Siggelkow betonte, dass diese Gewaltbereitschaft nicht nur Jugendliche mit Fluchterfahrung betreffe, sondern auch jene, die in Deutschland geboren seien. Er kritisierte, dass die Nachwirkungen der Coronapandemie „noch nicht richtig aufgearbeitet“ worden seien.
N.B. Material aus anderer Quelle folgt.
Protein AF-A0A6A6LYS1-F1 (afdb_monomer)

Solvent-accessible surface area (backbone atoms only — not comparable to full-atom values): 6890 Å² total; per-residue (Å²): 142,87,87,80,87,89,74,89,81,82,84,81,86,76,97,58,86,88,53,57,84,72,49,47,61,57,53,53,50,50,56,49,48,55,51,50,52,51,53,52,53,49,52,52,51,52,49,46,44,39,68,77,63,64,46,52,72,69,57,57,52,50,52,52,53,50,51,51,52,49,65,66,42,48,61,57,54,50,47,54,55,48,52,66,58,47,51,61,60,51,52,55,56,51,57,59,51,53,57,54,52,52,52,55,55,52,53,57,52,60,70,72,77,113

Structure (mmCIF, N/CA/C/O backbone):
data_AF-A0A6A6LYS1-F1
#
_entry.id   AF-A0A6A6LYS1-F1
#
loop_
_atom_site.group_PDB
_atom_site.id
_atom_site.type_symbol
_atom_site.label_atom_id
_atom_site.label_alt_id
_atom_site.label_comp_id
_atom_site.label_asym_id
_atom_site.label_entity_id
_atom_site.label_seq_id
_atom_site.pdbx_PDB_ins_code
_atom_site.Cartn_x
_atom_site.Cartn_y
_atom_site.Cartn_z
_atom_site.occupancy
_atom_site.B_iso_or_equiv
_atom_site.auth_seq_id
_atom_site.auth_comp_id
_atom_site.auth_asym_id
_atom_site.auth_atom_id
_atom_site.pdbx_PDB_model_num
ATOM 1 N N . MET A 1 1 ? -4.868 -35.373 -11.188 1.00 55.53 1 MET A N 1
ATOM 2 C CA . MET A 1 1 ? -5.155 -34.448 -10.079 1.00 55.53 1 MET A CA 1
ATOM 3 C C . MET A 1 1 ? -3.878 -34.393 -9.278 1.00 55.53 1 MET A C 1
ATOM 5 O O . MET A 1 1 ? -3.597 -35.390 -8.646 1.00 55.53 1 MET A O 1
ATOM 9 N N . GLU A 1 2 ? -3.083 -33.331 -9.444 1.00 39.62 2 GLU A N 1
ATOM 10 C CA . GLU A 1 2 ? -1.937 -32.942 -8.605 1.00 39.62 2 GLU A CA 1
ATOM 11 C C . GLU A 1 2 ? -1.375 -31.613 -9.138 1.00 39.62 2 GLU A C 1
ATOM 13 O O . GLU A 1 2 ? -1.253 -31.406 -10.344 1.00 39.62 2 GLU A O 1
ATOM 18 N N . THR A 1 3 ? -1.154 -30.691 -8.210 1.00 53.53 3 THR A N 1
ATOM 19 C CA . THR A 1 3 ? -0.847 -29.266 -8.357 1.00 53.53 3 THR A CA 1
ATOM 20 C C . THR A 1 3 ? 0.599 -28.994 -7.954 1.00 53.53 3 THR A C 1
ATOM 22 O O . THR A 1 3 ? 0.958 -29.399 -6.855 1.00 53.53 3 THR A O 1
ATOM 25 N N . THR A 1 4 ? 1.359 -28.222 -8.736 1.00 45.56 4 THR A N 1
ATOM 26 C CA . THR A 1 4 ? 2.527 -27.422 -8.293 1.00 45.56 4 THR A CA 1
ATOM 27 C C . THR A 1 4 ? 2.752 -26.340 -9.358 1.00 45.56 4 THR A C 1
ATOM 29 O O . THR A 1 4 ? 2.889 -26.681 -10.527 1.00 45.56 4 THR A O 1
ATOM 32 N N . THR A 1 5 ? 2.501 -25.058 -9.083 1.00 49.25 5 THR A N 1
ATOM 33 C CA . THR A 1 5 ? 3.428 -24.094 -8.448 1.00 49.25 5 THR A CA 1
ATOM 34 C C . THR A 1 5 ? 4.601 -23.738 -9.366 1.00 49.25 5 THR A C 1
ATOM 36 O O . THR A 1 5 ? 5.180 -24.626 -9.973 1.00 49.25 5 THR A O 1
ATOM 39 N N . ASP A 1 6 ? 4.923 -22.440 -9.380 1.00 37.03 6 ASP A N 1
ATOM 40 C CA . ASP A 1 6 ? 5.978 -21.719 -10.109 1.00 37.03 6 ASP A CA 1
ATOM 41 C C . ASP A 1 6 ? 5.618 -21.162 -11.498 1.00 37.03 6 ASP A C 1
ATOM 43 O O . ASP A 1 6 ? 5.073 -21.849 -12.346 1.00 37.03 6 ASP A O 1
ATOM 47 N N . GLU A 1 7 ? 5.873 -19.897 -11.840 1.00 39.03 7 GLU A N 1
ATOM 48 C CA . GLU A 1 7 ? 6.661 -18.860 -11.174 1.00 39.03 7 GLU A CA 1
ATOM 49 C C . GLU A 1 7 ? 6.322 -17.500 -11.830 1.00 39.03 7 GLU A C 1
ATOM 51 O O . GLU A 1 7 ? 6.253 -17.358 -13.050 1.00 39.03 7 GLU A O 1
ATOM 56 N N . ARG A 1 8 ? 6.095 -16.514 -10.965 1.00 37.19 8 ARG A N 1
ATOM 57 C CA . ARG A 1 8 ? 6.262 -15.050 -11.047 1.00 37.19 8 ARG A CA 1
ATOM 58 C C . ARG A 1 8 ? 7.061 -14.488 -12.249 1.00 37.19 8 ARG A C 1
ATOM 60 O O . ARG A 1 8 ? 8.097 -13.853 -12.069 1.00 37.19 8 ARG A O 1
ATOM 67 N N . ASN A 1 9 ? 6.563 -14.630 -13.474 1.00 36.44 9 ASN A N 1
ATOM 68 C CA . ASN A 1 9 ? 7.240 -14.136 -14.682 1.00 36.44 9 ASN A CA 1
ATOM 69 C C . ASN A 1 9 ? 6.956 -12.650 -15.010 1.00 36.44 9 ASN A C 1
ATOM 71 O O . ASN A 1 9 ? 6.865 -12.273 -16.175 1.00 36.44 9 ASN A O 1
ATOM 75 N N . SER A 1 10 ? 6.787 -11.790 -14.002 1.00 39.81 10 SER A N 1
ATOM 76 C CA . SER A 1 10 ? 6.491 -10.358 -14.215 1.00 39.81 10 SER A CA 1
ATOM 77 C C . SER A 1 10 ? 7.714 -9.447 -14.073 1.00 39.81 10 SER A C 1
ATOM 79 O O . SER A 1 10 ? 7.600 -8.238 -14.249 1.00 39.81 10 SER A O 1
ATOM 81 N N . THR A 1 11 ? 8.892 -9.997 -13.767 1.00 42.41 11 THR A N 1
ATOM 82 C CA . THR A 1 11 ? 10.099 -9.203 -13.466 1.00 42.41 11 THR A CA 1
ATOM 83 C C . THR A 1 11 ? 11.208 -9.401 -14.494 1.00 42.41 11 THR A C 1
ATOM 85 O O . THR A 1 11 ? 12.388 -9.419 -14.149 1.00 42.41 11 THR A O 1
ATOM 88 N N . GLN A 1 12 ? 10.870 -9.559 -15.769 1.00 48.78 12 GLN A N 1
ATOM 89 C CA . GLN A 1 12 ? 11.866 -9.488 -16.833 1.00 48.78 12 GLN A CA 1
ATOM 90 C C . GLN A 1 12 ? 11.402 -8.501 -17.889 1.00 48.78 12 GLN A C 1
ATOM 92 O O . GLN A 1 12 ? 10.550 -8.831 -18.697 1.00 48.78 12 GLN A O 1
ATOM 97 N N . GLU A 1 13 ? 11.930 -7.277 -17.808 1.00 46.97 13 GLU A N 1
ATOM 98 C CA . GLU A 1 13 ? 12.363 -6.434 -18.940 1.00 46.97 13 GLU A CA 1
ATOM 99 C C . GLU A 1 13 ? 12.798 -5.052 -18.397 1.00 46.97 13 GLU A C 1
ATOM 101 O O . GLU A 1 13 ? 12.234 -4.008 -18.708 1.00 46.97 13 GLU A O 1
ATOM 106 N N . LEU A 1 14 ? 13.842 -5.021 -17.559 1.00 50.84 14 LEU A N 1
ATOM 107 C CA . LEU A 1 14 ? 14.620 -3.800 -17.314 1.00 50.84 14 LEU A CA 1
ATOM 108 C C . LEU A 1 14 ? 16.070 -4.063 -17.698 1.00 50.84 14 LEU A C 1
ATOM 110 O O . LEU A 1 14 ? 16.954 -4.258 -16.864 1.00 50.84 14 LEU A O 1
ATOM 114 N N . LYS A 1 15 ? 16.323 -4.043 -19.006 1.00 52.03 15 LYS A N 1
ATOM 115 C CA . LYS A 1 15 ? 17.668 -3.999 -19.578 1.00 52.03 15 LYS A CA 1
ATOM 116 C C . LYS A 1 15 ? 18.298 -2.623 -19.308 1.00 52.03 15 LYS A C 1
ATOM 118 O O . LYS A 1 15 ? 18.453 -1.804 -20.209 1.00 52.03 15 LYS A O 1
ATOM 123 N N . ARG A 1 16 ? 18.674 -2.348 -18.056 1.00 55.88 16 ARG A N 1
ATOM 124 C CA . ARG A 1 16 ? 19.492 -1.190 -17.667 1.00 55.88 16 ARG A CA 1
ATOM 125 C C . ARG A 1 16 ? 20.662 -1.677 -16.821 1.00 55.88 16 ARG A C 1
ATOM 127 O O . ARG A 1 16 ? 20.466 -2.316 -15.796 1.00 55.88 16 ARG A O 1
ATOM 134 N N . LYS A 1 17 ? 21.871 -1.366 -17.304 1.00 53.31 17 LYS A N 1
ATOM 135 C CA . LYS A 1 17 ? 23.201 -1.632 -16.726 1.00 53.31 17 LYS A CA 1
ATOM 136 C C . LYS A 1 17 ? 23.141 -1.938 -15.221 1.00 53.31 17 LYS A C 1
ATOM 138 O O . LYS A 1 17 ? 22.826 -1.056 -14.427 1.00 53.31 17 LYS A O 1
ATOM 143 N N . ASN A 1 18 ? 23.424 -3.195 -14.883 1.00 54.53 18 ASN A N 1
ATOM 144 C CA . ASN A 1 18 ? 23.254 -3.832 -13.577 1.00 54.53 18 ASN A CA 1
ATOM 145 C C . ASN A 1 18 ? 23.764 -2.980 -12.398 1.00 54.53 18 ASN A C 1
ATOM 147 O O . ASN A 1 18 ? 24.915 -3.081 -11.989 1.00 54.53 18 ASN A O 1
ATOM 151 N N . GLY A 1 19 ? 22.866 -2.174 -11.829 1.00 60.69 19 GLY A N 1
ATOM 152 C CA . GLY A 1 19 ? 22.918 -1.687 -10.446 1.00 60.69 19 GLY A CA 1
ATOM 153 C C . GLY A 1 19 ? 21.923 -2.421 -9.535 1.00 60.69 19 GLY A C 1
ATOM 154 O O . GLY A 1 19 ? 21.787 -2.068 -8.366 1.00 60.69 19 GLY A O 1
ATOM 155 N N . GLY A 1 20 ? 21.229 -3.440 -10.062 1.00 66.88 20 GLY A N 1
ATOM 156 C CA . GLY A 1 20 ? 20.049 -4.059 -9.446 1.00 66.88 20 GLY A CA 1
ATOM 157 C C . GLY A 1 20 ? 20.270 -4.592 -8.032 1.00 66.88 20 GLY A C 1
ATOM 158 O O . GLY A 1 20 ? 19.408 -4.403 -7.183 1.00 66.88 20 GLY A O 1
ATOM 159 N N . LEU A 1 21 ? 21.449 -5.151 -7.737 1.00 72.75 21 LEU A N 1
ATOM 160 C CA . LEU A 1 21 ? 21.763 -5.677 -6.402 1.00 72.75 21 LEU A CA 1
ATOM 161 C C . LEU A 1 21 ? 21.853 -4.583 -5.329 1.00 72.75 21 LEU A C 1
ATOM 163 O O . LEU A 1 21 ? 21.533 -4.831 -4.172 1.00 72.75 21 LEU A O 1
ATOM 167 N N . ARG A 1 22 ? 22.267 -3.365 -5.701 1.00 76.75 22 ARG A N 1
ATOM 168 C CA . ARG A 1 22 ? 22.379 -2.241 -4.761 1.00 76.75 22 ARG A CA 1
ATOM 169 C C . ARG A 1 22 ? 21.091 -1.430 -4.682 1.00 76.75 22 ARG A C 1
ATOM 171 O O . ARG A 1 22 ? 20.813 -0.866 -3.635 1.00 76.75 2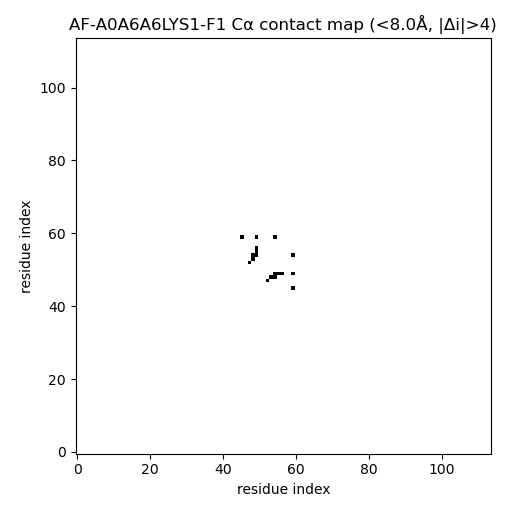2 ARG A O 1
ATOM 178 N N . THR A 1 23 ? 20.301 -1.378 -5.754 1.00 83.56 23 THR A N 1
ATOM 179 C CA . THR A 1 23 ? 19.026 -0.642 -5.781 1.00 83.56 23 THR A CA 1
ATOM 180 C C . THR A 1 23 ? 17.870 -1.440 -5.170 1.00 83.56 23 THR A C 1
ATOM 182 O O . THR A 1 23 ? 16.984 -0.841 -4.567 1.00 83.56 23 THR A O 1
ATOM 185 N N . MET A 1 24 ? 17.892 -2.777 -5.255 1.00 85.25 24 MET A N 1
ATOM 186 C CA . MET A 1 24 ? 16.857 -3.643 -4.674 1.00 85.25 24 MET A CA 1
ATOM 187 C C . MET A 1 24 ? 16.525 -3.352 -3.202 1.00 85.25 24 MET A C 1
ATOM 189 O O . MET A 1 24 ? 15.349 -3.133 -2.913 1.00 85.25 24 MET A O 1
ATOM 193 N N . PRO A 1 25 ? 17.495 -3.298 -2.267 1.00 85.69 25 PRO A N 1
ATOM 194 C CA . PRO A 1 25 ? 17.174 -3.057 -0.862 1.00 85.69 25 PRO A CA 1
ATOM 195 C C . PRO A 1 25 ? 16.555 -1.676 -0.624 1.00 85.69 25 PRO A C 1
ATOM 197 O O . PRO A 1 25 ? 15.686 -1.555 0.230 1.00 85.69 25 PRO A O 1
ATOM 200 N N . PHE A 1 26 ? 16.931 -0.648 -1.394 1.00 88.44 26 PHE A N 1
ATOM 201 C CA . PHE A 1 26 ? 16.329 0.686 -1.272 1.00 88.44 26 PHE A CA 1
ATOM 202 C C . PHE A 1 26 ? 14.868 0.710 -1.727 1.00 88.44 26 PHE A C 1
ATOM 204 O O . PHE A 1 26 ? 14.041 1.334 -1.072 1.00 88.44 26 PHE A O 1
ATOM 211 N N . ILE A 1 27 ? 14.540 0.011 -2.816 1.00 88.44 27 ILE A N 1
ATOM 212 C CA . ILE A 1 27 ? 13.159 -0.085 -3.311 1.00 88.44 27 ILE A CA 1
ATOM 213 C C . ILE A 1 27 ? 12.290 -0.841 -2.300 1.00 88.44 27 ILE A C 1
ATOM 215 O O . ILE A 1 27 ? 11.217 -0.369 -1.937 1.00 88.44 27 ILE A O 1
ATOM 219 N N . ILE A 1 28 ? 12.782 -1.975 -1.791 1.00 88.31 28 ILE A N 1
ATOM 220 C CA . ILE A 1 28 ? 12.071 -2.775 -0.785 1.00 88.31 28 ILE A CA 1
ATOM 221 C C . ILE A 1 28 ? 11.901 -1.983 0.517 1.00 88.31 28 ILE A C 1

Zur Erklärung: Die PKS legte auch dar, dass es in Folge der Corona-Maßnahmen zu erhöhten psychischen Belastungen bei Kindern und Jugendlichen gekommen ist. Dies habe sich auf die Anfälligkeit zur Begehung von Straftaten ausgewirkt. Siggelkow sagte weiter:

„Wir haben jedes Jahr 50.000 Schulabgänger ohne einen Abschluss. Dagegen aber will die Bundesregierung 60.000 Menschen aus dem Ausland als Fachkräfte importieren.“ Dies zeige, so Siggelkow, dass in „unserem Land etwas im Argen liegt. Vor allem die Bildung unserer Kinder.“

Laut Siggelkow betreut „Die Arche“ in ihren Einrichtungen bundesweit täglich 10.000 Kinder und Jugendliche aus sozial benachteiligten Familien.